云清辞偏了偏头,慢吞吞地道:“听到了。”
“那你怎么想?”云相紧张地等待着他的回答。
“人的本能是趋利避害。”云清辞说:“而身体发肤,受之父母,李瀛这样的人,更加明白这一点。他会为了留下我伤害自己,就代表在他心中,我比他本身更加重要。”
云相读不懂他的话了:“你是说……”
“他不会伤害我。”云清辞认真地说:“我知道,他不会。
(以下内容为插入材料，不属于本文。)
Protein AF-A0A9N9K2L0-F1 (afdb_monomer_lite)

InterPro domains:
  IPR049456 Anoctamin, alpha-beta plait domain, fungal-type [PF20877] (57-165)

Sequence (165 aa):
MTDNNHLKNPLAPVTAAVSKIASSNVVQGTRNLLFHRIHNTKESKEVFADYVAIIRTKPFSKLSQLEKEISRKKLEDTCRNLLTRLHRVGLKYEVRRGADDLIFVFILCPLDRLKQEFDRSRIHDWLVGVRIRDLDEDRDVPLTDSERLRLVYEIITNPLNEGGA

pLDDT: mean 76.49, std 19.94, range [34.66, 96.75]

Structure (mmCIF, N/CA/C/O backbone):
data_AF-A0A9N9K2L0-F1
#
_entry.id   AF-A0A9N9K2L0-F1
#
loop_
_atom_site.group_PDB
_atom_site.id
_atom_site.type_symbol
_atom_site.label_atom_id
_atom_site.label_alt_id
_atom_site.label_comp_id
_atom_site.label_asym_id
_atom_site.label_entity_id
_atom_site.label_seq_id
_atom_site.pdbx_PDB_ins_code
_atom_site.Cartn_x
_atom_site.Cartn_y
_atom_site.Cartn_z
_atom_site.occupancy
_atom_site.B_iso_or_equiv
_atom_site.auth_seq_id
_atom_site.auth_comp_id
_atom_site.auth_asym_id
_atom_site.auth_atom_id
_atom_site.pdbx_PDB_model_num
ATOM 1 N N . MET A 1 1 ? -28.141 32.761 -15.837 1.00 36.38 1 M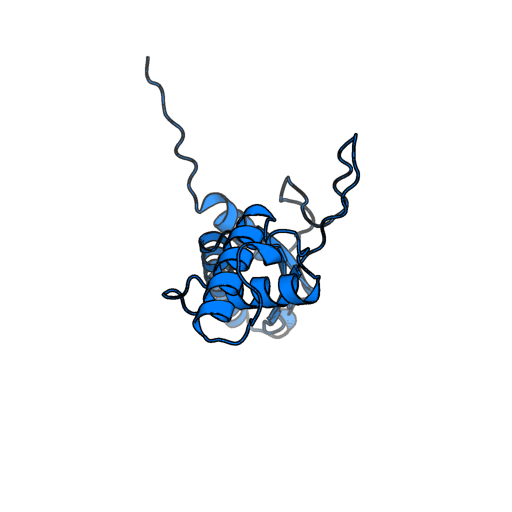ET A N 1
ATOM 2 C CA . MET A 1 1 ? -27.381 31.613 -16.374 1.00 36.38 1 MET A CA 1
ATOM 3 C C . MET A 1 1 ? -26.178 31.430 -15.471 1.00 36.38 1 MET A C 1
ATOM 5 O O . MET A 1 1 ? -25.227 32.185 -15.582 1.00 36.38 1 MET A O 1
ATOM 9 N N . THR A 1 2 ? -26.296 30.563 -14.470 1.00 34.84 2 THR A N 1
ATOM 10 C CA . THR A 1 2 ? -25.261 30.336 -13.451 1.00 34.84 2 THR A CA 1
ATOM 11 C C . THR A 1 2 ? -24.829 28.881 -13.537 1.00 34.84 2 THR A C 1
ATOM 13 O O . THR A 1 2 ? -25.515 28.002 -13.015 1.00 34.84 2 THR A O 1
ATOM 16 N N . ASP A 1 3 ? -23.716 28.643 -14.226 1.00 34.66 3 ASP A N 1
ATOM 17 C CA . ASP A 1 3 ? -23.054 27.343 -14.294 1.00 34.66 3 ASP A CA 1
ATOM 18 C C . ASP A 1 3 ? -22.274 27.104 -12.996 1.00 34.66 3 ASP A C 1
ATOM 20 O O . ASP A 1 3 ? -21.170 27.612 -12.791 1.00 34.66 3 ASP A O 1
ATOM 24 N N . ASN A 1 4 ? -22.869 26.329 -12.088 1.00 36.06 4 ASN A N 1
ATOM 25 C CA . ASN A 1 4 ? -22.198 25.838 -10.889 1.00 36.06 4 ASN A CA 1
ATOM 26 C C . ASN A 1 4 ? -21.323 24.632 -11.251 1.00 36.06 4 ASN A C 1
ATOM 28 O O . ASN A 1 4 ? -21.777 23.487 -11.267 1.00 36.06 4 ASN A O 1
ATOM 32 N N . ASN A 1 5 ? -20.045 24.905 -11.511 1.00 35.56 5 ASN A N 1
ATOM 33 C CA . ASN A 1 5 ? -18.997 23.896 -11.606 1.00 35.56 5 ASN A CA 1
ATOM 34 C C . ASN A 1 5 ? -18.878 23.128 -10.282 1.00 35.56 5 ASN A C 1
ATOM 36 O O . ASN A 1 5 ? -18.391 23.629 -9.268 1.00 35.56 5 ASN A O 1
ATOM 40 N N . HIS A 1 6 ? -19.330 21.877 -10.311 1.00 37.03 6 HIS A N 1
ATOM 41 C CA . HIS A 1 6 ? -19.274 20.942 -9.201 1.00 37.03 6 HIS A CA 1
ATOM 42 C C . HIS A 1 6 ? -17.819 20.486 -8.993 1.00 37.03 6 HIS A C 1
ATOM 44 O O . HIS A 1 6 ? -17.358 19.505 -9.580 1.00 37.03 6 HIS A O 1
ATOM 50 N N . LEU A 1 7 ? -17.081 21.205 -8.144 1.00 38.56 7 LEU A N 1
ATOM 51 C CA . LEU A 1 7 ? -15.788 20.766 -7.628 1.00 38.56 7 LEU A CA 1
ATOM 52 C C . LEU A 1 7 ? -16.025 19.487 -6.805 1.00 38.56 7 LEU A C 1
ATOM 54 O O . LEU A 1 7 ? -16.519 19.533 -5.676 1.00 38.56 7 LEU A O 1
ATOM 58 N N . LYS A 1 8 ? -15.759 18.319 -7.399 1.00 45.78 8 LYS A N 1
ATOM 59 C CA . LYS A 1 8 ? -15.827 17.027 -6.704 1.00 45.78 8 LYS A CA 1
ATOM 60 C C . LYS A 1 8 ? -14.815 17.060 -5.560 1.00 45.78 8 LYS A C 1
ATOM 62 O O . LYS A 1 8 ? -13.614 17.040 -5.797 1.00 45.78 8 LYS A O 1
ATOM 67 N N . ASN A 1 9 ? -15.311 17.142 -4.327 1.00 45.84 9 ASN A N 1
ATOM 68 C CA . ASN A 1 9 ? -14.488 17.180 -3.124 1.00 45.84 9 ASN A CA 1
ATOM 69 C C . ASN A 1 9 ? -13.578 15.927 -3.072 1.00 45.84 9 ASN A C 1
ATOM 71 O O . ASN A 1 9 ? -14.110 14.814 -2.981 1.00 45.84 9 ASN A O 1
ATOM 75 N N . PRO A 1 10 ? -12.238 16.065 -3.122 1.00 52.16 10 PRO A N 1
ATOM 76 C CA . PRO A 1 10 ? -11.313 14.931 -3.221 1.00 52.16 10 PRO A CA 1
ATOM 77 C C . PRO A 1 10 ? -11.330 14.013 -1.987 1.00 52.16 10 PRO A C 1
ATOM 79 O O . PRO A 1 10 ? -10.876 12.876 -2.067 1.00 52.16 10 PRO A O 1
ATOM 82 N N . LEU A 1 11 ? -11.901 14.459 -0.859 1.00 54.44 11 LEU A N 1
ATOM 83 C CA . LEU A 1 11 ? -12.058 13.648 0.356 1.00 54.44 11 LEU A CA 1
ATOM 84 C C . LEU A 1 11 ? -13.408 12.919 0.459 1.00 54.44 11 LEU A C 1
ATOM 86 O O . LEU A 1 11 ? -13.586 12.102 1.364 1.00 54.44 11 LEU A O 1
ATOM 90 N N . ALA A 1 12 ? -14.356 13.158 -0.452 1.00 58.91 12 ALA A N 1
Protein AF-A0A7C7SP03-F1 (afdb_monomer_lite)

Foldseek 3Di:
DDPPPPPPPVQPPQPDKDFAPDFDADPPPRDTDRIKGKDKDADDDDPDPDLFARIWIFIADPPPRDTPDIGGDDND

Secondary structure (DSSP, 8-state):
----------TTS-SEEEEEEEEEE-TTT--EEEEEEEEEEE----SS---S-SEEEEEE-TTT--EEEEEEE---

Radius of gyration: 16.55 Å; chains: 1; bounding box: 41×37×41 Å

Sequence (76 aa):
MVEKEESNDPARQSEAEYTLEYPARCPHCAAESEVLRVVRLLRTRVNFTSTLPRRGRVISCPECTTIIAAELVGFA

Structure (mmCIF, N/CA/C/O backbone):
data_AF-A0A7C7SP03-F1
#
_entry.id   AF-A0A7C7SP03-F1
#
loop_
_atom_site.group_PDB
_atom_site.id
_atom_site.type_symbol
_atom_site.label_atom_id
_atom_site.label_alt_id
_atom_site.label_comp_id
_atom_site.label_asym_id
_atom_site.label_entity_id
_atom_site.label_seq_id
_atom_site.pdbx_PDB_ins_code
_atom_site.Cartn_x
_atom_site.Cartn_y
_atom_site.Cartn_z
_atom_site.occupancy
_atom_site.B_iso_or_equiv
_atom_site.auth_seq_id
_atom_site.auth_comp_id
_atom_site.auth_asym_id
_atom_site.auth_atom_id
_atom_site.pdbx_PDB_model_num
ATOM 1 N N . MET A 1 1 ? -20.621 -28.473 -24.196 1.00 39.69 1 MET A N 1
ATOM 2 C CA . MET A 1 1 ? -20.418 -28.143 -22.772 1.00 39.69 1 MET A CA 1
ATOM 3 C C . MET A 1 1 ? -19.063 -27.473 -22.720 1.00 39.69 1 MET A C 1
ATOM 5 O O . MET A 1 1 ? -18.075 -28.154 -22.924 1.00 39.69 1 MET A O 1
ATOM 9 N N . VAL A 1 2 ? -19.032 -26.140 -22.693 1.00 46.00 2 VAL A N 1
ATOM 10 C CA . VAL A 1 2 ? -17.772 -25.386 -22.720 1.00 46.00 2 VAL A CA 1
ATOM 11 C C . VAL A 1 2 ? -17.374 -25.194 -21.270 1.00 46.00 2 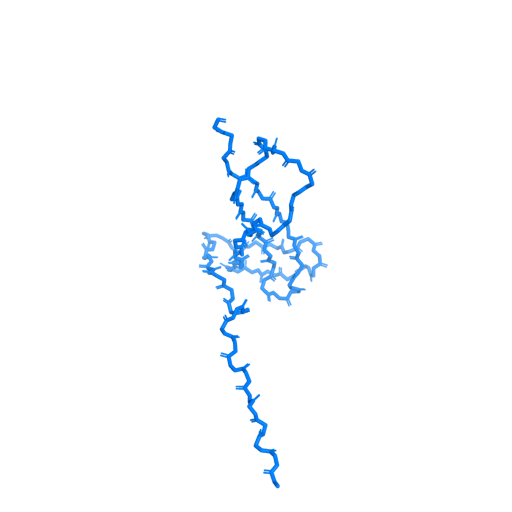VAL A C 1
ATOM 13 O O . VAL A 1 2 ? -18.045 -24.469 -20.534 1.00 46.00 2 VAL A O 1
ATOM 16 N N . GLU A 1 3 ? -16.367 -25.954 -20.861 1.00 39.94 3 GLU A N 1
ATOM 17 C CA . GLU A 1 3 ? -15.728 -25.857 -19.559 1.00 39.94 3 GLU A CA 1
ATOM 18 C C . GLU A 1 3 ? -15.249 -24.414 -19.394 1.00 39.94 3 GLU A C 1
ATOM 20 O O . GLU A 1 3 ? -14.445 -23.911 -20.177 1.00 39.94 3 GLU A O 1
ATOM 25 N N . LYS A 1 4 ? -15.846 -23.705 -18.432 1.00 40.28 4 LYS A N 1
ATOM 26 C CA . LYS A 1 4 ? -15.345 -22.408 -17.997 1.00 40.28 4 LYS A CA 1
ATOM 27 C C . LYS A 1 4 ? -13.973 -22.674 -17.397 1.00 40.28 4 LYS A C 1
ATOM 29 O O . LYS A 1 4 ? -13.884 -23.171 -16.279 1.00 40.28 4 LYS A O 1
ATOM 34 N N . GLU A 1 5 ? -12.922 -22.352 -18.137 1.00 40.66 5 GLU A N 1
ATOM 35 C CA . GLU A 1 5 ? -11.620 -22.090 -17.543 1.00 40.66 5 GLU A CA 1
ATOM 36 C C . GLU A 1 5 ? -11.812 -20.899 -16.598 1.00 40.66 5 GLU A C 1
ATOM 38 O O . GLU A 1 5 ? -11.805 -19.735 -17.001 1.00 40.66 5 GLU A O 1
ATOM 43 N N . GLU A 1 6 ? -12.073 -21.195 -15.324 1.00 44.75 6 GLU A N 1
ATOM 44 C CA . GLU A 1 6 ? -11.740 -20.292 -14.235 1.00 44.75 6 GLU A CA 1
ATOM 45 C C . GLU A 1 6 ? -10.239 -20.053 -14.351 1.00 44.75 6 GLU A C 1
ATOM 47 O O . GLU A 1 6 ? -9.419 -20.844 -13.885 1.00 44.75 6 GLU A O 1
ATOM 52 N N . SER A 1 7 ? -9.879 -18.977 -15.052 1.00 38.34 7 SER A N 1
ATOM 53 C CA . SER A 1 7 ? -8.542 -18.420 -15.014 1.00 38.34 7 SER A CA 1
ATOM 54 C C . SER A 1 7 ? -8.297 -17.996 -13.569 1.00 38.34 7 SER A C 1
ATOM 56 O O . SER A 1 7 ? -8.598 -16.870 -13.166 1.00 38.34 7 SER A O 1
ATOM 58 N N . ASN A 1 8 ? -7.805 -18.934 -12.766 1.00 42.44 8 ASN A N 1
ATOM 59 C CA . ASN A 1 8 ? -7.181 -18.690 -11.483 1.00 42.44 8 ASN A CA 1
ATOM 60 C C . ASN A 1 8 ? -5.866 -17.959 -11.767 1.00 42.44 8 ASN A C 1
ATOM 62 O O . ASN A 1 8 ? -4.788 -18.544 -11.711 1.00 42.44 8 ASN A O 1
ATOM 66 N N . ASP A 1 9 ? -5.975 -16.709 -12.211 1.00 41.34 9 ASP A N 1
ATOM 67 C CA . ASP A 1 9 ? -4.838 -15.8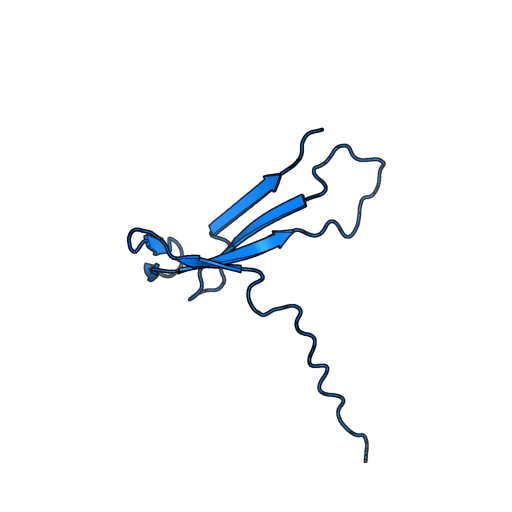34 -12.399 1.00 41.34 9 ASP A CA 1
ATOM 68 C C . ASP A 1 9 ? -4.491 -15.262 -11.014 1.00 41.34 9 ASP A C 1
ATOM 70 O O . ASP A 1 9 ? -5.269 -14.479 -10.455 1.00 41.34 9 ASP A O 1
ATOM 74 N N . PRO A 1 10 ? -3.364 -15.667 -10.403 1.00 46.88 10 PRO A N 1
ATOM 75 C CA . PRO A 1 10 ? -2.989 -15.239 -9.060 1.00 46.88 10 PRO A CA 1
ATOM 76 C C . PRO A 1 10 ? -2.637 -13.740 -8.974 1.00 46.88 10 PRO A C 1
ATOM 78 O O . PRO A 1 10 ? -2.239 -13.273 -7.908 1.00 46.88 10 PRO A O 1
ATOM 81 N N . ALA A 1 11 ? -2.778 -12.948 -10.046 1.00 45.81 11 ALA A N 1
ATOM 82 C CA . ALA A 1 11 ? -2.268 -11.580 -10.122 1.00 45.81 11 ALA A CA 1
ATOM 83 C C . ALA A 1 11 ? -2.943 -10.523 -9.231 1.00 45.81 11 ALA A C 1
ATOM 85 O O . ALA A 1 11 ? -2.606 -9.348 -9.379 1.00 45.81 11 ALA A O 1
ATOM 86 N N . ARG A 1 12 ? -3.864 -10.838 -8.308 1.00 49.53 12 ARG A N 1
ATOM 87 C CA . ARG A 1 12 ? -4.445 -9.789 -7.434 1.00 49.53 12 ARG A CA 1
ATOM 88 C C . ARG A 1 12 ? -4.677 -10.150 -5.972 1.00 49.53 12 ARG A C 1
ATOM 90 O O . ARG A 1 12 ? -5.420 -9.450 -5.287 1.00 49.53 12 ARG A O 1
ATOM 97 N N . GLN A 1 13 ? -4.002 -11.168 -5.454 1.00 49.41 13 GLN A N 1
ATOM 98 C CA . GLN A 1 13 ? -3.811 -11.264 -4.007 1.00 49.41 13 GLN A CA 1
ATOM 99 C C . GLN A 1 13 ? -2.584 -10.416 -3.663 1.00 49.41 13 GLN A C 1
ATOM 101 O O . GLN A 1 13 ? -1.490 -10.711 -4.125 1.00 49.41 13 GLN A O 1
ATOM 106 N N . SER A 1 14 ? -2.821 -9.296 -2.977 1.00 54.19 14 SER A N 1
ATOM 107 C CA . SER A 1 14 ? -1.863 -8.337 -2.408 1.00 54.19 14 SER A CA 1
ATOM 108 C C . SER A 1 14 ? -0.406 -8.822 -2.447 1.00 54.19 14 SER A C 1
ATOM 110 O O . SER A 1 14 ? -0.040 -9.688 -1.660 1.00 54.19 14 SER A O 1
ATOM 112 N N . GLU A 1 15 ? 0.423 -8.286 -3.354 1.00 64.25 15 GLU A N 1
ATOM 113 C CA . GLU A 1 15 ? 1.814 -8.750 -3.547 1.00 64.25 15 GLU A CA 1
ATOM 114 C C . GLU A 1 15 ? 2.645 -8.755 -2.253 1.00 64.25 15 GLU A C 1
ATOM 116 O O . GLU A 1 15 ? 3.596 -9.525 -2.142 1.00 64.25 15 GLU A O 1
ATOM 121 N N . ALA A 1 16 ? 2.280 -7.932 -1.267 1.00 78.19 16 ALA A N 1
ATOM 122 C CA . ALA A 1 16 ? 2.686 -8.098 0.118 1.00 78.19 16 ALA A CA 1
ATOM 123 C C . ALA A 1 16 ? 1.687 -7.428 1.076 1.00 78.19 16 ALA A C 1
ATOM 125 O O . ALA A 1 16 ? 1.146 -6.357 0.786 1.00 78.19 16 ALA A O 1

”
当年李瀛身边从来没有出现过云清辞这样的人,他都能毫不犹豫地相信他不会,云清辞没有理由不相信他。
李瀛很坏,云清辞恨他,但他不会因为恨他,去和其他人一起去否定他,他知道他不是别人眼中的那个样子。
他知道。
就像李瀛也知道。
李瀛清醒的很快,几乎是手臂刚刚包扎好,太医还在写着方子,他便醒了过来。
手中的衣角轻轻一片,他的手指无意识地收拢,再收拢,直到整片衣角皆被攥进掌心。
他蓦地张开眼睛,坐了起来。
“陛下……”柳自如刚刚上前,李瀛便一把将他推开,赤足下榻,身影一晃出了屏风。
云相正沉浸在云清辞诡异的理论之中震惊不已。
云清辞站在他面前,捧着一个手炉,神情看上去有些漫不经心。
李瀛的心放回了肚子里。
云清辞也看到了他,他皱了皱眉,目光落在对方的脚上。李瀛这会儿与其说是从昏迷中醒来,倒不如说是刚刚恢复了一丝体力,便因为担心云清辞离开而逼迫自己打起精神。